The core services of VMware Integrated OpenStack run as containers in an internally deployed VMware Tanzu Kubernetes Grid Cluster. This cluster is deployed using the VIO Lifecycle Manager on top of PhotonOS VMs.

In a production-grade environment, the deployment of VMware Integrated OpenStack consists of:

Kubernetes Control Plane VMs are responsible for Life Cycle Management (LCM) of the VIO control plane. The control plane is responsible for the Kubernetes control processes, the Helm charts, the cluster API interface for Kubernetes LCM, and the VIO Lifecycle Manager web interface.
VIO Controller Nodes host the OpenStack components and are responsible for integrating the OpenStack APIs with the individual VMware components.

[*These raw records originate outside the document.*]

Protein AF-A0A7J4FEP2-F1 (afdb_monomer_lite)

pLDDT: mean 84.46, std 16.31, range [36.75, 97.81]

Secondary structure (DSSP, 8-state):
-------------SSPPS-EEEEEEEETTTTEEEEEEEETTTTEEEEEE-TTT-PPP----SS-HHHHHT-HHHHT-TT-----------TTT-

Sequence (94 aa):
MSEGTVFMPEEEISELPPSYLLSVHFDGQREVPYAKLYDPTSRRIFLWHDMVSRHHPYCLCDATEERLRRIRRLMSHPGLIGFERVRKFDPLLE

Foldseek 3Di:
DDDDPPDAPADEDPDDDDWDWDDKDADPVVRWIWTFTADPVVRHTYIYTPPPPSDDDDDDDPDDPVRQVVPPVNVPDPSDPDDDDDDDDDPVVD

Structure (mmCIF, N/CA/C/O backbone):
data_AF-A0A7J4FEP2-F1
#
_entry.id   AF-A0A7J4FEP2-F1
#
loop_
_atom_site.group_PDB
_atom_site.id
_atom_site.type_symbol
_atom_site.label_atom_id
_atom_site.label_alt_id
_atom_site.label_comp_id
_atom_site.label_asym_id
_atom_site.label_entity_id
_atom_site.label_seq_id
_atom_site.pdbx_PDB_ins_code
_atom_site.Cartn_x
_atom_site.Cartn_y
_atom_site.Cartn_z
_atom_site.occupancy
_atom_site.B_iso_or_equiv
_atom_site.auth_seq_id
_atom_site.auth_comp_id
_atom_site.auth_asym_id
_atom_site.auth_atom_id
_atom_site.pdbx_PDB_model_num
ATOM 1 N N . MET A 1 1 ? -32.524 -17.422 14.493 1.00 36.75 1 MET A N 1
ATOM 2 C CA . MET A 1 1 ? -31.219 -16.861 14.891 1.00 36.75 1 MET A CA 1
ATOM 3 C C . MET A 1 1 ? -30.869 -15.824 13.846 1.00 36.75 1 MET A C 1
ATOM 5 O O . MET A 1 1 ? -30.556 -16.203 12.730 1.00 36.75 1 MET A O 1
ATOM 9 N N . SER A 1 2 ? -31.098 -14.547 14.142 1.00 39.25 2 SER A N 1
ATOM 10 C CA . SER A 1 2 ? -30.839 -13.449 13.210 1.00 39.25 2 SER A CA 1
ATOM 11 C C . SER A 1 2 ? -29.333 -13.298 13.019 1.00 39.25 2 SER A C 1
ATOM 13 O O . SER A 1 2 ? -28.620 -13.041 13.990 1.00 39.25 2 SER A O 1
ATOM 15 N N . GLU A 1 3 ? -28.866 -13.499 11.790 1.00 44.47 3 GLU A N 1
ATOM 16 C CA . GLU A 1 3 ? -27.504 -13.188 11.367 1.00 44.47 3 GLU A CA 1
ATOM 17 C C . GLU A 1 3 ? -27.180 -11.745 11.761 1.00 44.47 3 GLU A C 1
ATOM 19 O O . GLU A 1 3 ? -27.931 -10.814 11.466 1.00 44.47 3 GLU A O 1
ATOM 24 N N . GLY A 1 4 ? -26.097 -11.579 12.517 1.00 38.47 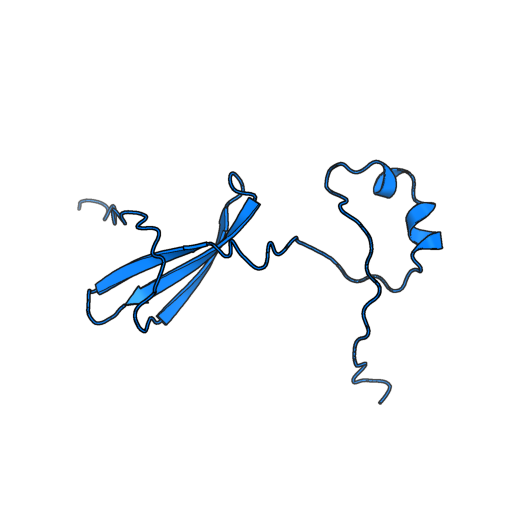4 GLY A N 1
ATOM 25 C CA . GLY A 1 4 ? -25.650 -10.288 13.013 1.00 38.47 4 GLY A CA 1
ATOM 26 C C . GLY A 1 4 ? -25.153 -9.427 11.865 1.00 38.47 4 GLY A C 1
ATOM 27 O O . GLY A 1 4 ? -23.964 -9.422 11.559 1.00 38.47 4 GLY A O 1
ATOM 28 N N . THR A 1 5 ? -26.051 -8.673 11.238 1.00 41.06 5 THR A N 1
ATOM 29 C CA . THR A 1 5 ? -25.659 -7.533 10.417 1.00 41.06 5 THR A CA 1
ATOM 30 C C . THR A 1 5 ? -25.116 -6.467 11.361 1.00 41.06 5 THR A C 1
ATOM 32 O O . THR A 1 5 ? -25.862 -5.696 11.963 1.00 41.06 5 THR A O 1
ATOM 35 N N . VAL A 1 6 ? -23.797 -6.457 11.542 1.00 44.50 6 VAL A N 1
ATOM 36 C CA . VAL A 1 6 ? -23.105 -5.359 12.210 1.00 44.50 6 VAL A CA 1
ATOM 37 C C . VAL A 1 6 ? -23.115 -4.186 11.231 1.00 44.50 6 VAL A C 1
ATOM 39 O O . VAL A 1 6 ? -22.274 -4.087 10.343 1.00 44.50 6 VAL A O 1
ATOM 42 N N . PHE A 1 7 ? -24.136 -3.338 11.348 1.00 47.16 7 PHE A N 1
ATOM 43 C CA . PHE A 1 7 ? -24.211 -2.073 10.630 1.00 47.16 7 PHE A CA 1
ATOM 44 C C . PHE A 1 7 ? -23.164 -1.137 11.236 1.00 47.16 7 PHE A C 1
ATOM 46 O O . PHE A 1 7 ? -23.318 -0.681 12.369 1.00 47.16 7 PHE A O 1
ATOM 53 N N . MET A 1 8 ? -22.065 -0.913 10.518 1.00 52.34 8 MET A N 1
ATOM 54 C CA . MET A 1 8 ? -21.026 0.027 10.936 1.00 52.34 8 MET A CA 1
ATOM 55 C C . MET A 1 8 ? -21.223 1.288 10.113 1.00 52.34 8 MET A C 1
ATOM 57 O O . MET A 1 8 ? -20.947 1.247 8.915 1.00 52.34 8 MET A O 1
ATOM 61 N N . PRO A 1 9 ? -21.765 2.372 10.691 1.00 52.88 9 PRO A N 1
ATOM 62 C CA . PRO A 1 9 ? -21.785 3.638 9.985 1.00 52.88 9 PRO A CA 1
ATOM 63 C C . PRO A 1 9 ? -20.335 4.008 9.666 1.00 52.88 9 PRO A C 1
ATOM 65 O O . PRO A 1 9 ? -19.486 4.063 10.557 1.00 52.88 9 PRO A O 1
ATOM 68 N N . GLU A 1 10 ? -20.051 4.185 8.379 1.00 56.06 10 GLU A N 1
ATOM 69 C CA . GLU A 1 10 ? -18.753 4.616 7.869 1.00 56.06 10 GLU A CA 1
ATOM 70 C C . GLU A 1 10 ? -18.582 6.103 8.198 1.00 56.06 10 GLU A C 1
ATOM 72 O O . GLU A 1 10 ? -18.769 6.980 7.359 1.00 56.06 10 GLU A O 1
ATOM 77 N N . GLU A 1 11 ? -18.316 6.407 9.467 1.00 59.78 11 GLU A N 1
ATOM 78 C CA . GLU A 1 11 ? -17.947 7.757 9.876 1.00 59.78 11 GLU A CA 1
ATOM 79 C C . GLU A 1 11 ? -16.495 7.998 9.445 1.00 59.78 11 GLU A C 1
ATOM 81 O O . GLU A 1 11 ? -15.554 7.473 10.043 1.00 59.78 11 GLU A O 1
ATOM 86 N N . GLU A 1 12 ? -16.315 8.787 8.384 1.00 60.34 12 GLU A N 1
ATOM 87 C CA . GLU A 1 12 ? -15.031 9.422 8.097 1.00 60.34 12 GLU A CA 1
ATOM 88 C C . GLU A 1 12 ? -14.751 10.466 9.178 1.00 60.34 12 GLU A C 1
ATOM 90 O O . GLU A 1 12 ? -15.500 11.429 9.344 1.00 60.34 12 GLU A O 1
ATOM 95 N N . ILE A 1 13 ? -13.666 10.267 9.922 1.00 63.84 13 ILE A N 1
ATOM 96 C CA . ILE A 1 13 ? -13.250 11.154 11.010 1.00 63.84 13 ILE A CA 1
ATOM 97 C C . ILE A 1 13 ? -11.924 11.827 10.673 1.00 63.84 13 ILE A C 1
ATOM 99 O O . ILE A 1 13 ? -10.987 11.184 10.202 1.00 63.84 13 ILE A O 1
ATOM 103 N N . SER A 1 14 ? -11.840 13.124 10.971 1.00 64.19 14 SER A N 1
ATOM 104 C CA . SER A 1 14 ? -10.612 13.918 10.853 1.00 64.19 14 SER A CA 1
ATOM 105 C C . SER A 1 14 ? -9.608 13.630 11.972 1.00 64.19 14 SER A C 1
ATOM 107 O O . SER A 1 14 ? -8.411 13.812 11.773 1.00 64.19 14 SER A O 1
ATOM 109 N N . GLU A 1 15 ? -10.084 13.169 13.134 1.00 72.06 15 GLU A N 1
ATOM 110 C CA . GLU A 1 15 ? -9.261 12.787 14.283 1.00 72.06 15 GLU A CA 1
ATOM 111 C C . GLU A 1 15 ? -9.762 11.464 14.871 1.00 72.06 15 GLU A C 1
ATOM 113 O O . GLU A 1 15 ? -10.947 11.308 15.169 1.00 72.06 15 GLU A O 1
ATOM 118 N N . LEU A 1 16 ? -8.852 10.500 15.024 1.00 78.25 16 LEU A N 1
ATOM 119 C CA . LEU A 1 16 ? -9.153 9.177 15.567 1.00 78.25 16 LEU A CA 1
ATOM 120 C C . LEU A 1 16 ? -8.807 9.101 17.054 1.00 78.25 16 LEU A C 1
ATOM 122 O O . LEU A 1 16 ? -7.680 9.444 17.427 1.00 78.25 16 LEU A O 1
ATOM 126 N N . PRO A 1 17 ? -9.714 8.592 17.908 1.00 86.44 17 PRO A N 1
ATOM 127 C CA . PRO A 1 17 ? -9.353 8.250 19.275 1.00 86.44 17 PRO A CA 1
ATOM 128 C C . PRO A 1 17 ? -8.324 7.104 19.282 1.00 86.44 17 PRO A C 1
ATOM 130 O O . PRO A 1 17 ? -8.246 6.337 18.312 1.00 86.44 17 PRO A O 1
ATOM 133 N N . PRO A 1 18 ? -7.558 6.925 20.377 1.00 91.56 18 PRO A N 1
ATOM 134 C CA . PRO A 1 18 ? -6.693 5.761 20.543 1.00 91.56 18 PRO A CA 1
ATOM 135 C C . PRO A 1 18 ? -7.464 4.462 20.279 1.00 91.56 18 PRO A C 1
ATOM 137 O O . PRO A 1 18 ? -8.435 4.151 20.965 1.00 91.56 18 PRO A O 1
ATOM 140 N N . SER A 1 19 ? -7.039 3.725 19.255 1.00 92.94 19 SER A N 1
ATOM 141 C CA . SER A 1 19 ? -7.771 2.577 18.715 1.00 92.94 19 SER A CA 1
ATOM 142 C C . SER A 1 19 ? -6.828 1.416 18.414 1.00 92.94 19 SER A C 1
ATOM 144 O O . SER A 1 19 ? -5.638 1.607 18.160 1.00 92.94 19 SER A O 1
ATOM 146 N N . TYR A 1 20 ? -7.371 0.203 18.394 1.00 95.56 20 TYR A N 1
ATOM 147 C CA . TYR A 1 20 ? -6.663 -0.999 17.970 1.00 95.56 20 TYR A CA 1
ATOM 148 C C . TYR A 1 20 ? -6.855 -1.239 16.472 1.00 95.56 20 TYR A C 1
ATOM 150 O O . TYR A 1 20 ? -7.984 -1.243 15.978 1.00 95.56 20 TYR A O 1
ATOM 158 N N . LEU A 1 21 ? -5.761 -1.496 15.751 1.00 95.50 21 LEU A N 1
ATOM 159 C CA . LEU A 1 21 ? -5.824 -1.931 14.358 1.00 95.50 21 LEU A CA 1
ATOM 160 C C . LEU A 1 21 ? -6.365 -3.356 14.270 1.00 95.50 21 LEU A C 1
ATOM 162 O O . LEU A 1 21 ? -5.763 -4.285 14.801 1.00 95.50 21 LEU A O 1
ATOM 166 N N . LEU A 1 22 ? -7.489 -3.518 13.573 1.00 96.00 22 LEU A N 1
ATOM 167 C CA . LEU A 1 22 ? -8.089 -4.827 13.333 1.00 96.00 22 LEU A CA 1
ATOM 168 C C . LEU A 1 22 ? -7.659 -5.417 11.991 1.00 96.00 22 LEU A C 1
ATOM 170 O O . LEU A 1 22 ? -7.341 -6.598 11.899 1.00 96.00 22 LEU A O 1
ATOM 174 N N . SER A 1 23 ? -7.715 -4.613 10.928 1.00 95.31 23 SER A N 1
ATOM 175 C CA . SER A 1 23 ? -7.369 -5.043 9.569 1.00 95.31 23 SER A CA 1
ATOM 176 C C . SER A 1 23 ? -7.142 -3.846 8.649 1.00 95.31 23 SER A C 1
ATOM 178 O O . SER A 1 23 ? -7.591 -2.738 8.944 1.00 95.31 23 SER A O 1
ATOM 180 N N . VAL A 1 24 ? -6.467 -4.090 7.526 1.00 93.19 24 VAL A N 1
ATOM 181 C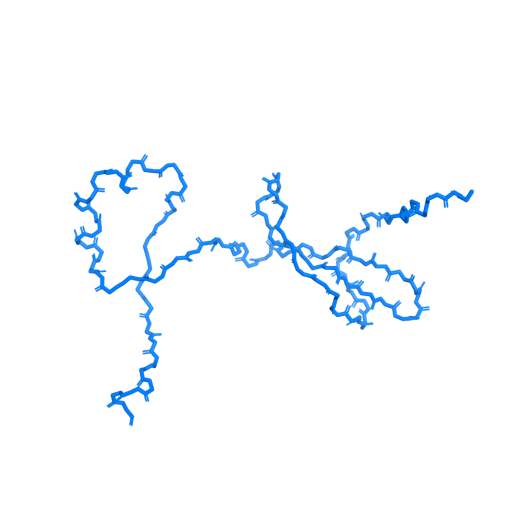 CA . VAL A 1 24 ? -6.255 -3.129 6.438 1.00 93.19 24 VAL A CA 1
ATOM 182 C C . VAL A 1 24 ? -6.831 -3.726 5.162 1.00 93.19 24 VAL A C 1
ATOM 184 O O . VAL A 1 24 ? -6.674 -4.919 4.907 1.00 93.19 24 VAL A O 1
ATOM 187 N N . HIS A 1 25 ? -7.513 -2.898 4.383 1.00 91.12 25 HIS A N 1
ATOM 188 C CA . HIS A 1 25 ? -8.195 -3.264 3.146 1.00 91.12 25 HIS A CA 1
ATOM 189 C C . HIS A 1 25 ? -7.905 -2.213 2.072 1.00 91.12 25 HIS A C 1
ATOM 191 O O . HIS A 1 25 ? -7.312 -1.172 2.354 1.00 91.12 25 HIS A O 1
ATOM 197 N N . PHE A 1 26 ? -8.329 -2.480 0.840 1.00 89.88 26 PHE A N 1
ATOM 198 C CA . PHE A 1 26 ? -8.248 -1.529 -0.265 1.00 89.88 26 PHE A CA 1
ATOM 199 C C . PHE A 1 26 ? -9.652 -1.236 -0.789 1.00 89.88 26 PHE A C 1
ATOM 201 O O . PHE A 1 26 ? -10.398 -2.165 -1.103 1.00 89.88 26 PHE A O 1
ATOM 208 N N . ASP A 1 27 ? -10.015 0.042 -0.868 1.00 89.44 27 ASP A N 1
ATOM 209 C CA . ASP A 1 27 ? -11.239 0.474 -1.533 1.00 89.44 27 ASP A CA 1
ATOM 210 C C . ASP A 1 27 ? -10.944 0.632 -3.029 1.00 89.44 27 ASP A C 1
ATOM 212 O O . ASP A 1 27 ? -10.254 1.559 -3.448 1.00 89.44 27 ASP A O 1
ATOM 216 N N . GLY A 1 28 ? -11.460 -0.293 -3.841 1.00 86.38 28 GLY A N 1
ATOM 217 C CA . GLY A 1 28 ? -11.265 -0.280 -5.291 1.00 86.38 28 GLY A CA 1
ATOM 218 C C . GLY A 1 28 ? -12.043 0.813 -6.030 1.00 86.38 28 GLY A C 1
ATOM 219 O O . GLY A 1 28 ? -11.695 1.112 -7.165 1.00 86.38 28 GLY A O 1
ATOM 220 N N . GLN A 1 29 ? -13.078 1.407 -5.424 1.00 87.38 29 GLN A N 1
ATOM 221 C CA . GLN A 1 29 ? -13.807 2.529 -6.024 1.00 87.38 29 GLN A CA 1
ATOM 222 C C . GLN A 1 29 ? -13.096 3.857 -5.769 1.00 87.38 29 GLN A C 1
ATOM 224 O O . GLN A 1 29 ? -13.072 4.717 -6.646 1.00 87.38 29 GLN A O 1
ATOM 229 N N . ARG A 1 30 ? -12.524 4.024 -4.571 1.00 85.62 30 ARG A N 1
ATOM 230 C CA . ARG A 1 30 ? -11.767 5.227 -4.191 1.00 85.62 30 ARG A CA 1
ATOM 231 C C . ARG A 1 30 ? -10.272 5.138 -4.516 1.00 85.62 30 ARG A C 1
ATOM 233 O O . ARG A 1 30 ? -9.585 6.150 -4.440 1.00 85.62 30 ARG A O 1
ATOM 240 N N . GLU A 1 31 ? -9.787 3.945 -4.861 1.00 86.31 31 GLU A N 1
ATOM 241 C CA . GLU A 1 31 ? -8.379 3.616 -5.125 1.00 86.31 31 GLU A CA 1
ATOM 242 C C . GLU A 1 31 ? -7.434 3.981 -3.967 1.00 86.31 31 GLU A C 1
ATOM 244 O O . GLU A 1 31 ? -6.299 4.411 -4.176 1.00 86.31 31 GLU A O 1
ATOM 249 N N . VAL A 1 32 ? -7.898 3.796 -2.728 1.00 87.44 32 VAL A N 1
ATOM 250 C CA . VAL A 1 32 ? -7.126 4.102 -1.515 1.00 87.44 32 VAL A CA 1
ATOM 251 C C . VAL A 1 32 ? -7.167 2.937 -0.524 1.00 87.44 32 VAL A C 1
ATOM 253 O O . VAL A 1 32 ? -8.209 2.290 -0.360 1.00 87.44 32 VAL A O 1
ATOM 256 N N . PRO A 1 33 ? -6.054 2.642 0.169 1.00 90.06 33 PRO A N 1
ATOM 257 C CA . PRO A 1 33 ? -6.091 1.728 1.295 1.00 90.06 33 PRO A CA 1
ATOM 258 C C . PRO A 1 33 ? -6.832 2.361 2.478 1.00 90.06 33 PRO A C 1
ATOM 260 O O . PRO A 1 33 ? -6.819 3.579 2.673 1.00 90.06 33 PRO A O 1
ATOM 263 N N . TYR A 1 34 ? -7.454 1.517 3.295 1.00 89.50 34 TYR A N 1
ATOM 264 C CA . TYR A 1 34 ? -8.107 1.937 4.527 1.00 89.50 34 TYR A CA 1
ATOM 265 C C . TYR A 1 34 ? -7.903 0.933 5.658 1.00 89.50 34 TYR A C 1
ATOM 267 O O . TYR A 1 34 ? -7.765 -0.273 5.442 1.00 89.50 34 TYR A O 1
ATOM 275 N N . ALA A 1 35 ? -7.900 1.436 6.887 1.00 91.56 35 ALA A N 1
ATOM 276 C CA . ALA A 1 35 ? -7.788 0.641 8.101 1.00 91.56 35 ALA A CA 1
ATOM 277 C C . ALA A 1 35 ? -9.129 0.564 8.839 1.00 91.56 35 ALA A C 1
ATOM 279 O O . ALA A 1 35 ? -9.856 1.552 8.934 1.00 91.56 35 ALA A O 1
ATOM 280 N N . LYS A 1 36 ? -9.428 -0.607 9.413 1.00 92.62 36 LYS A N 1
ATOM 281 C CA . LYS A 1 36 ? -10.495 -0.789 10.406 1.00 92.62 36 LYS A CA 1
ATOM 282 C C . LYS A 1 36 ? -9.898 -0.653 11.800 1.00 92.62 36 LYS A C 1
ATOM 284 O O . LYS A 1 36 ? -9.052 -1.465 12.188 1.00 92.62 36 LYS A O 1
ATOM 289 N N . LEU A 1 37 ? -10.345 0.353 12.541 1.00 92.62 37 LEU A N 1
ATOM 290 C CA . LEU A 1 37 ? -9.804 0.730 13.845 1.00 92.62 37 LEU A CA 1
ATOM 291 C C . LEU A 1 37 ? -10.885 0.599 14.915 1.00 92.62 37 LEU A C 1
ATOM 293 O O . LEU A 1 37 ? -11.933 1.219 14.796 1.00 92.62 37 LEU A O 1
ATOM 297 N N . TYR A 1 38 ? -10.647 -0.208 15.946 1.00 92.62 38 TYR A N 1
ATOM 298 C CA . TYR A 1 38 ? -11.587 -0.398 17.052 1.00 92.62 38 TYR A CA 1
ATOM 299 C C . TYR A 1 38 ? -11.224 0.468 18.255 1.00 92.62 38 TYR A C 1
ATOM 301 O O . TYR A 1 38 ? -10.146 0.301 18.827 1.00 92.62 38 TYR A O 1
ATOM 309 N N . ASP A 1 39 ? -12.145 1.328 18.681 1.00 92.62 39 ASP A N 1
ATOM 310 C CA . ASP A 1 39 ? -12.030 2.073 19.935 1.00 92.62 39 ASP A CA 1
ATOM 311 C C . ASP A 1 39 ? -12.726 1.301 21.071 1.00 92.62 39 ASP A C 1
ATOM 313 O O . ASP A 1 39 ? -13.953 1.140 21.047 1.00 92.62 39 ASP A O 1
ATOM 317 N N . PRO A 1 40 ? -11.991 0.844 22.103 1.00 93.00 40 PRO A N 1
ATOM 318 C CA . PRO A 1 40 ? -12.579 0.121 23.229 1.00 93.00 40 PRO A CA 1
ATOM 319 C C . PRO A 1 40 ? -13.506 0.987 24.097 1.00 93.00 40 PRO A C 1
ATOM 321 O O . PRO A 1 40 ? -14.358 0.435 24.797 1.00 93.00 40 PRO A O 1
ATOM 324 N N . THR A 1 41 ? -13.350 2.315 24.067 1.00 93.12 41 THR A N 1
ATOM 325 C CA . THR A 1 41 ? -14.109 3.259 24.897 1.00 93.12 41 THR A CA 1
ATOM 326 C C . THR A 1 41 ? -15.523 3.424 24.357 1.00 93.12 41 THR A C 1
ATOM 328 O O . THR A 1 41 ? -16.493 3.177 25.073 1.00 93.12 41 THR A O 1
ATOM 331 N N . SER A 1 42 ? -15.652 3.790 23.078 1.00 89.81 42 SER A N 1
ATOM 332 C CA . SER A 1 42 ? -16.953 3.926 22.409 1.00 89.81 42 SER A CA 1
ATOM 333 C C . SER A 1 42 ? -17.522 2.601 21.893 1.00 89.81 42 SER A C 1
ATOM 335 O O . SER A 1 42 ? -18.707 2.541 21.557 1.00 89.81 42 SER A O 1
ATOM 337 N N . ARG A 1 43 ? -16.705 1.537 21.845 1.00 90.69 43 ARG A N 1
ATOM 338 C CA . ARG A 1 43 ? -17.028 0.221 21.261 1.00 90.69 43 ARG A CA 1
ATOM 339 C C . ARG A 1 43 ? -17.429 0.303 19.785 1.00 90.69 43 ARG A C 1
ATOM 341 O O . ARG A 1 43 ? -18.256 -0.481 19.318 1.00 90.69 43 ARG A O 1
ATOM 348 N N . ARG A 1 44 ? -16.854 1.258 19.053 1.00 89.00 44 ARG A N 1
ATOM 349 C CA . ARG A 1 44 ? -17.084 1.464 17.617 1.00 89.00 44 ARG A CA 1
ATOM 350 C C . ARG A 1 44 ? -15.883 1.002 16.802 1.00 89.00 44 ARG A C 1
ATOM 352 O O . ARG A 1 44 ? -14.758 0.976 17.296 1.00 89.00 44 ARG A O 1
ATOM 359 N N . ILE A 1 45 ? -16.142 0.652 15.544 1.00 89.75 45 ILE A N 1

OpenStack services are the interface between OpenStack users and vSphere infrastructure. Incoming OpenStack API requests are translated into vSphere system calls by each service.

For redundancy and availability, OpenStack services run at least two identical Pod replicas. Depending on the load, Cloud administrators can scale the number of pod replicas up or down per service. As OpenStack services scale out horizontally, API requests are load-balanced natively across Kubernetes Pods for even distribution.


OpenStack Service	VMware Component	Driver
Nova	vCenter Server	VMware vCenter Driver
Glance	vCenter Server	VMware VMDK Driver
Cinder	vCenter Server	VMware VMDK Driver
Neutron	NSX Manager	VMware NSX Driver / Plug-in

Nova Compute Pods

In VMware Integrated OpenStack, a vSphere cluster represents a single Nova compute node. This differs from traditional OpenStack deployments where each hypervisor (or server) is represented as individual nova compute nodes.

The Nova process represents an aggregated view of compute resources. Each vSphere cluster represents a single nova compute node. Clusters can come from one or more vCenter Servers.

All incoming requests to OpenStack are handled by the Nova Driver, which is integrated with the VMware vCenter Driver through the nova compute pods.

RabbitMQ Pod

RabbitMQ is the default message queue used by all VIO services. It is an intermediary for messaging, providing applications with a common platform to send and receive messages. All core services of OpenStack connect to the RabbitMQ message bus. Messages are placed in a queue and cleared only after they are acknowledged.

The VIO RabbitMQ implementation runs in active-active-active mode in a cluster environment with queues mirrored between three RabbitMQ Pods.

Each OpenStack service is configured with IP addresses of the RabbitMQ cluster members and one node is designated as primary. If the primary node is not reachable, the Rabbit Client uses one of the remaining nodes. Because queues are mirrored, messages are consumed identically regardless of the node to which a client connects. RabbitMQ provides high scalability.